-- Goal of the exercise --
Which lines belong in the answer? Exactly those from the line containing "ATOM 33 N N" through the last line of the records below, repeated as written.

Dataset records
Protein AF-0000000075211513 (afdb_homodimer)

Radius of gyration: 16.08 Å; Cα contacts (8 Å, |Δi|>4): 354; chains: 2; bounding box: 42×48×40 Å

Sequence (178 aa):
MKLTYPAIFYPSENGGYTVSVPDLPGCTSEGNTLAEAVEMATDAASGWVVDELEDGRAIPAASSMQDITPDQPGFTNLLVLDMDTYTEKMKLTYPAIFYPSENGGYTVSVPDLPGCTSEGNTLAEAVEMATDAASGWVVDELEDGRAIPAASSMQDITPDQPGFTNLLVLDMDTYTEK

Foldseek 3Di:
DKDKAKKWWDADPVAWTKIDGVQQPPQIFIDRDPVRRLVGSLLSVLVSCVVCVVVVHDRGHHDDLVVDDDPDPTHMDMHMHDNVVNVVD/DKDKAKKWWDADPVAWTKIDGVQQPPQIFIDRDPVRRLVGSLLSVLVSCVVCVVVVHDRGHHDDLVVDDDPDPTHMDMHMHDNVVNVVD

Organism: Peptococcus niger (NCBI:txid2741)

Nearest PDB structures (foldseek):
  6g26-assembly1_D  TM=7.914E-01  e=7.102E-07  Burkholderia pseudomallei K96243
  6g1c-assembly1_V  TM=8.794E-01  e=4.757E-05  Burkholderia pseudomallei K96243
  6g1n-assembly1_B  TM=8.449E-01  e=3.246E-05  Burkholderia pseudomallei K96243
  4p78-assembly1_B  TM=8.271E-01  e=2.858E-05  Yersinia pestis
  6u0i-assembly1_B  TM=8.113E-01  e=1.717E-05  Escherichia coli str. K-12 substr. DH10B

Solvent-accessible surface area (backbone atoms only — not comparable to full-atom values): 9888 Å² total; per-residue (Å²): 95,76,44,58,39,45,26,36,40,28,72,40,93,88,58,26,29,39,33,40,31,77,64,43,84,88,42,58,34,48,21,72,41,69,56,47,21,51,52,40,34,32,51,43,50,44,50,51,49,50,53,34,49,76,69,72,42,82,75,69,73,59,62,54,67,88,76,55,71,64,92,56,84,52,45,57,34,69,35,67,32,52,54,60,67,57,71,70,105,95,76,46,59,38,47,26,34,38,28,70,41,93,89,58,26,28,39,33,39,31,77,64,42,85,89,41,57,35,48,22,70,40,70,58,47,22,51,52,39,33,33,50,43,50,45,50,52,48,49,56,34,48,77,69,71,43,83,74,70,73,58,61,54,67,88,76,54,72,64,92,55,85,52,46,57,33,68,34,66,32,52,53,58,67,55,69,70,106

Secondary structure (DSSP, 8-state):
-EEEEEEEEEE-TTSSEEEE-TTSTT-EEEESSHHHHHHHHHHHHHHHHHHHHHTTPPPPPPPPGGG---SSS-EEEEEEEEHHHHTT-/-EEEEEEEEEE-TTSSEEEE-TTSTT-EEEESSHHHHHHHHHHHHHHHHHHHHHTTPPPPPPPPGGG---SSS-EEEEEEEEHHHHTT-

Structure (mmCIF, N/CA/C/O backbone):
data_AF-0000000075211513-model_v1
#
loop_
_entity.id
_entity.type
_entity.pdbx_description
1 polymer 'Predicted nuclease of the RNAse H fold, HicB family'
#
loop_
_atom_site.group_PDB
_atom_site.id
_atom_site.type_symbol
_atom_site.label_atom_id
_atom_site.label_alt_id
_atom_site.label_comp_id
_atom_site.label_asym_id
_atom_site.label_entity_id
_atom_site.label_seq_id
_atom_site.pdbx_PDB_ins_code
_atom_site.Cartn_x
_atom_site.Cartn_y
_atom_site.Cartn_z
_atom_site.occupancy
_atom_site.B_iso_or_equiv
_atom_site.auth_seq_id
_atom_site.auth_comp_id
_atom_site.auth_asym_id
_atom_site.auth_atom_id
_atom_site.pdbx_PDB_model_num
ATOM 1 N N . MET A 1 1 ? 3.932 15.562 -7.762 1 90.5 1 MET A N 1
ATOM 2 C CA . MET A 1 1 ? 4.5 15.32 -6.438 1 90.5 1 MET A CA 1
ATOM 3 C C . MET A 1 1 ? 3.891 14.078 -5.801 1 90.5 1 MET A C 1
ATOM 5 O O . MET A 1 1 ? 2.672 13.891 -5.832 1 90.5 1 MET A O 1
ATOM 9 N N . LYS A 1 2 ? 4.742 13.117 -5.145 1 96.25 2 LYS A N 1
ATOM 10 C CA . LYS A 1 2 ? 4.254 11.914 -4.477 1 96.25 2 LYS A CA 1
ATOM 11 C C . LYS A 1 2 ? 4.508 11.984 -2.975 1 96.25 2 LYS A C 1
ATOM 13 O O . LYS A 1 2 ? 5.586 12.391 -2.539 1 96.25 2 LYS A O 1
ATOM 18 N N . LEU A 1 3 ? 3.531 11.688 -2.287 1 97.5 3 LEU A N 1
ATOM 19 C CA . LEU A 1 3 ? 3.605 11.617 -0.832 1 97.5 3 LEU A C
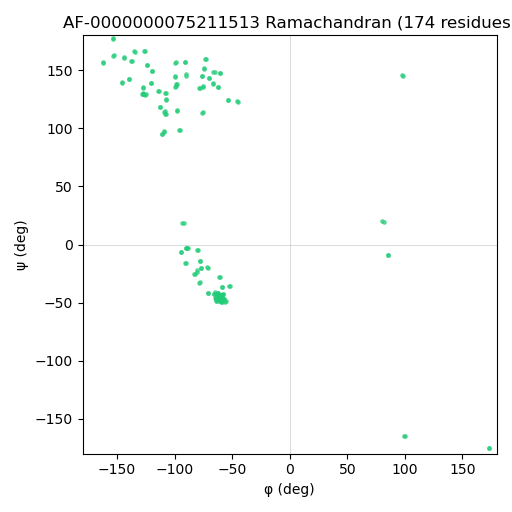A 1
ATOM 20 C C . LEU A 1 3 ? 3.273 10.219 -0.336 1 97.5 3 LEU A C 1
ATOM 22 O O . LEU A 1 3 ? 2.512 9.492 -0.979 1 97.5 3 LEU A O 1
ATOM 26 N N . THR A 1 4 ? 3.852 9.852 0.738 1 98.25 4 THR A N 1
ATOM 27 C CA . THR A 1 4 ? 3.518 8.578 1.373 1 98.25 4 THR A CA 1
ATOM 28 C C . THR A 1 4 ? 3.117 8.789 2.83 1 98.25 4 THR A C 1
ATOM 30 O O . THR A 1 4 ? 3.803 9.5 3.57 1 98.25 4 THR A O 1
ATOM 33 N N . TYR A 1 5 ? 2.031 8.281 3.199 1 98.62 5 TYR A N 1
ATOM 34 C CA . TYR A 1 5 ? 1.545 8.32 4.574 1 98.62 5 TYR A CA 1
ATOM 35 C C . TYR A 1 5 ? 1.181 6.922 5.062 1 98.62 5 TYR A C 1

-- Worked solution --
ATOM 33 N N . TYR A 1 5 ? 2.031 8.281 3.199 1 98.62 5 TYR A N 1
ATOM 34 C CA . TYR A 1 5 ? 1.545 8.32 4.574 1 98.62 5 TYR A CA 1
ATOM 35 C C . TYR A 1 5 ? 1.181 6.922 5.062 1 98.62 5 TYR A C 1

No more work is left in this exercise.